This is a wonderful candidate situation for parallelization since:

• I can process each motif independently
• I can assign each motif to a single processor
• Workers/processes don’t have to communicate
• They write their output to a separate files (not a shared one so they don’t have to fight over access to it)

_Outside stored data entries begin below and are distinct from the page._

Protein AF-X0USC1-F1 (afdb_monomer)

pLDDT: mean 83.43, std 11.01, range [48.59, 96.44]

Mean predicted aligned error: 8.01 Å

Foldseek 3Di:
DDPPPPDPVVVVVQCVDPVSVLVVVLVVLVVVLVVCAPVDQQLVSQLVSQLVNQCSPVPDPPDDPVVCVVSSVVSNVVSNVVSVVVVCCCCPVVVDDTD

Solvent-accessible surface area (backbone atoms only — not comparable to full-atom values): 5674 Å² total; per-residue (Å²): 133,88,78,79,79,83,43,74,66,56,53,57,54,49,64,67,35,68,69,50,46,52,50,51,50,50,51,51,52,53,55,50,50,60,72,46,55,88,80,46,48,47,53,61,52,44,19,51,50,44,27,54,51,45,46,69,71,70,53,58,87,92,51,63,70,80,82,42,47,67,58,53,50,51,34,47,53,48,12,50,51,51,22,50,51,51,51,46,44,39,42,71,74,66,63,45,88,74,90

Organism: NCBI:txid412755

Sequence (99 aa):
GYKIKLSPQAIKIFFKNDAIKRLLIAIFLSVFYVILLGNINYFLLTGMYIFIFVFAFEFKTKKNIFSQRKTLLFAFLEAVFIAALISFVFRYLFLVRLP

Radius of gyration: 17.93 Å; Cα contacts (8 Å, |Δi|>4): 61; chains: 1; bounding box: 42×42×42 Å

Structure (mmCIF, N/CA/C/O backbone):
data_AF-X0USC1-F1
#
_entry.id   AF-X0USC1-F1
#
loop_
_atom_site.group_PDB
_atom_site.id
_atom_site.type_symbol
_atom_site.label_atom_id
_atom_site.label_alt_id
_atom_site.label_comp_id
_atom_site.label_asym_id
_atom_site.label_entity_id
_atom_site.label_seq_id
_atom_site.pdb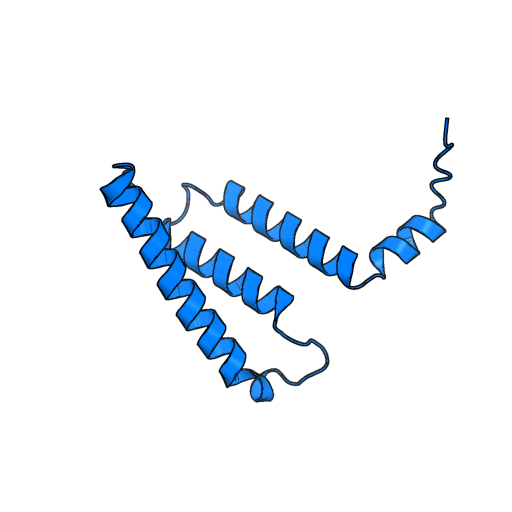x_PDB_ins_code
_atom_site.Cartn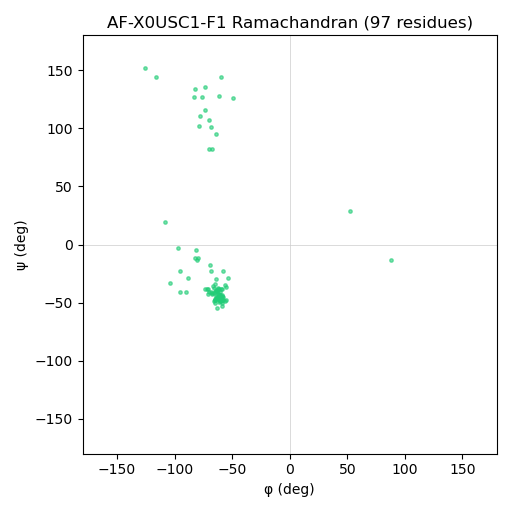_x
_atom_site.Cartn_y
_atom_site.Cartn_z
_atom_site.occupancy
_atom_site.B_iso_or_equiv
_atom_site.auth_seq_id
_atom_site.auth_comp_id
_atom_site.auth_asym_id
_atom_site.auth_atom_id
_atom_site.pdbx_PDB_model_num
ATOM 1 N N . GLY A 1 1 ? -27.990 25.808 -1.689 1.00 49.28 1 GLY A N 1
ATOM 2 C CA . GLY A 1 1 ? -26.552 25.654 -1.392 1.00 49.28 1 GLY A CA 1
ATOM 3 C C . GLY A 1 1 ? -26.378 25.207 0.042 1.00 49.28 1 GLY A C 1
ATOM 4 O O . GLY A 1 1 ? -26.759 25.948 0.940 1.00 49.28 1 GLY A O 1
ATOM 5 N N . TYR A 1 2 ? -25.878 23.991 0.269 1.00 48.59 2 TYR A N 1
ATOM 6 C CA . TYR A 1 2 ? -25.626 23.480 1.619 1.00 48.59 2 TYR A CA 1
ATOM 7 C C . TYR A 1 2 ? -24.436 24.236 2.224 1.00 48.59 2 TYR A C 1
ATOM 9 O O . TYR A 1 2 ? -23.296 24.053 1.804 1.00 48.59 2 TYR A O 1
ATOM 17 N N . LYS A 1 3 ? -24.699 25.124 3.192 1.00 55.94 3 LYS A N 1
ATOM 18 C CA . LYS A 1 3 ? -23.648 25.770 3.987 1.00 55.94 3 LYS A CA 1
ATOM 19 C C . LYS A 1 3 ? -23.012 24.699 4.866 1.00 55.94 3 LYS A C 1
ATOM 21 O O . LYS A 1 3 ? -23.583 24.324 5.889 1.00 55.94 3 LYS A O 1
ATOM 26 N N . ILE A 1 4 ? -21.848 24.198 4.461 1.00 65.50 4 ILE A N 1
ATOM 27 C CA . ILE A 1 4 ? -21.035 23.309 5.288 1.00 65.50 4 ILE A CA 1
ATOM 28 C C . ILE A 1 4 ? -20.601 24.127 6.512 1.00 65.50 4 ILE A C 1
ATOM 30 O O . ILE A 1 4 ? -19.649 24.903 6.457 1.00 65.50 4 ILE A O 1
ATOM 34 N N . LYS A 1 5 ? -21.347 24.014 7.617 1.00 61.00 5 LYS A N 1
ATOM 35 C CA . LYS A 1 5 ? -20.946 24.546 8.922 1.00 61.00 5 LYS A CA 1
ATOM 36 C C . LYS A 1 5 ? -19.786 23.686 9.426 1.00 61.00 5 LYS A C 1
ATOM 38 O O . LYS A 1 5 ? -19.988 22.743 10.187 1.00 61.00 5 LYS A O 1
ATOM 43 N N . LEU A 1 6 ? -18.576 23.987 8.954 1.00 66.44 6 LEU A N 1
ATOM 44 C CA . LEU A 1 6 ? -17.324 23.413 9.445 1.00 66.44 6 LEU A CA 1
ATOM 45 C C . LEU A 1 6 ? -17.095 23.905 10.880 1.00 66.44 6 LEU A C 1
ATOM 47 O O . LEU A 1 6 ? -16.401 24.886 11.123 1.00 66.44 6 LEU A O 1
ATOM 51 N N . SER A 1 7 ? -17.744 23.248 11.841 1.00 73.00 7 SER A N 1
ATOM 52 C CA . SER A 1 7 ? -17.451 23.432 13.259 1.00 73.00 7 SER A CA 1
ATOM 53 C C . SER A 1 7 ? -16.113 22.749 13.586 1.00 73.00 7 SER A C 1
ATOM 55 O O . SER A 1 7 ? -15.918 21.590 13.202 1.00 73.00 7 SER A O 1
ATOM 57 N N . PRO A 1 8 ? -15.212 23.389 14.355 1.00 68.38 8 PRO A N 1
ATOM 58 C CA . PRO A 1 8 ? -13.987 22.758 14.857 1.00 68.38 8 PRO A CA 1
ATOM 59 C C . PRO A 1 8 ? -14.255 21.451 15.622 1.00 68.38 8 PRO A C 1
ATOM 61 O O . PRO A 1 8 ? -13.436 20.531 15.627 1.00 68.38 8 PRO A O 1
ATOM 64 N N . GLN A 1 9 ? -15.433 21.337 16.243 1.00 67.31 9 GLN A N 1
ATOM 65 C CA . GLN A 1 9 ? -15.865 20.139 16.964 1.00 67.31 9 GLN A CA 1
ATOM 66 C C . GLN A 1 9 ? -16.248 19.013 15.994 1.00 67.31 9 GLN A C 1
ATOM 68 O O . GLN A 1 9 ? -15.903 17.858 16.239 1.00 67.31 9 GLN A O 1
ATOM 73 N N . ALA A 1 10 ? -16.886 19.347 14.867 1.00 67.00 10 ALA A N 1
ATOM 74 C CA . ALA A 1 10 ? -17.224 18.383 13.822 1.00 67.00 10 ALA A CA 1
ATOM 75 C C . ALA A 1 10 ? -15.960 17.784 13.184 1.00 67.00 10 ALA A C 1
ATOM 77 O O . ALA A 1 10 ? -15.895 16.573 13.002 1.00 67.00 10 ALA A O 1
ATOM 78 N N . ILE A 1 11 ? -14.921 18.597 12.954 1.00 70.62 11 ILE A N 1
ATOM 79 C CA . ILE A 1 11 ? -13.614 18.128 12.459 1.00 70.62 11 ILE A CA 1
ATOM 80 C C . ILE A 1 11 ? -12.992 17.134 13.451 1.00 70.62 11 ILE A C 1
ATOM 82 O O . ILE A 1 11 ? -12.568 16.047 13.069 1.00 70.62 11 ILE A O 1
ATOM 86 N N . LYS A 1 12 ? -13.000 17.445 14.752 1.00 70.38 12 LYS A N 1
ATOM 87 C CA . LYS A 1 12 ? -12.416 16.566 15.779 1.00 70.38 12 LYS A CA 1
ATOM 88 C C . LYS A 1 12 ? -13.145 15.219 15.902 1.00 70.38 12 LYS A C 1
ATOM 90 O O . LYS A 1 12 ? -12.508 14.200 16.164 1.00 70.38 12 LYS A O 1
ATOM 95 N N . ILE A 1 13 ? -14.464 15.205 15.700 1.00 69.38 13 ILE A N 1
ATOM 96 C CA . ILE A 1 13 ? -15.281 13.980 15.665 1.00 69.38 13 ILE A CA 1
ATOM 97 C C . ILE A 1 13 ? -15.015 13.189 14.377 1.00 69.38 13 ILE A C 1
ATOM 99 O O . ILE A 1 13 ? -14.898 11.967 14.428 1.00 69.38 13 ILE A O 1
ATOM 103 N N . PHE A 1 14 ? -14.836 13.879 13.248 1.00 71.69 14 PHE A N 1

I quickly googled following resource by Max Gordon which demonstrates that basic implementation of parallelization (in simple cases like this one) can be very straightforward in R:

library(parallel)

list<-c("CGG","CGGT","CG","CGT") #my loooong list of motifs, shortened for illustration purposes

# Calculate the number of cores
no_cores <- detectCores() - 1
# Initiate cluster
cl <- makeCluster(no_cores,type="FORK")

print("PARALLEL")
ptm <- proc.time() #start timer
parLapply(cl, list,
 function(motif)
 processMotif(motif) #PROCESS EACH MOTIF INDIVIDUALLY
 )
stopCluster(cl)
proc.time() - ptm

print("NON-PARALLEL")
ptm <- proc.time()
for (motif in list) { 
 processMotif(motif)
}
proc.time() - ptm #stop timer

Let’s check how much time this chunk takes to run:

   user  system elapsed 

908.340 300.906 432.906

And let’s compare that with the for-loop solution:

   user  system elapsed

8544.826 3079.385 6089.453

Happy paralleLAZYing!

(The code was run on GNU/Linux with 64 processors and 500GB RAM.)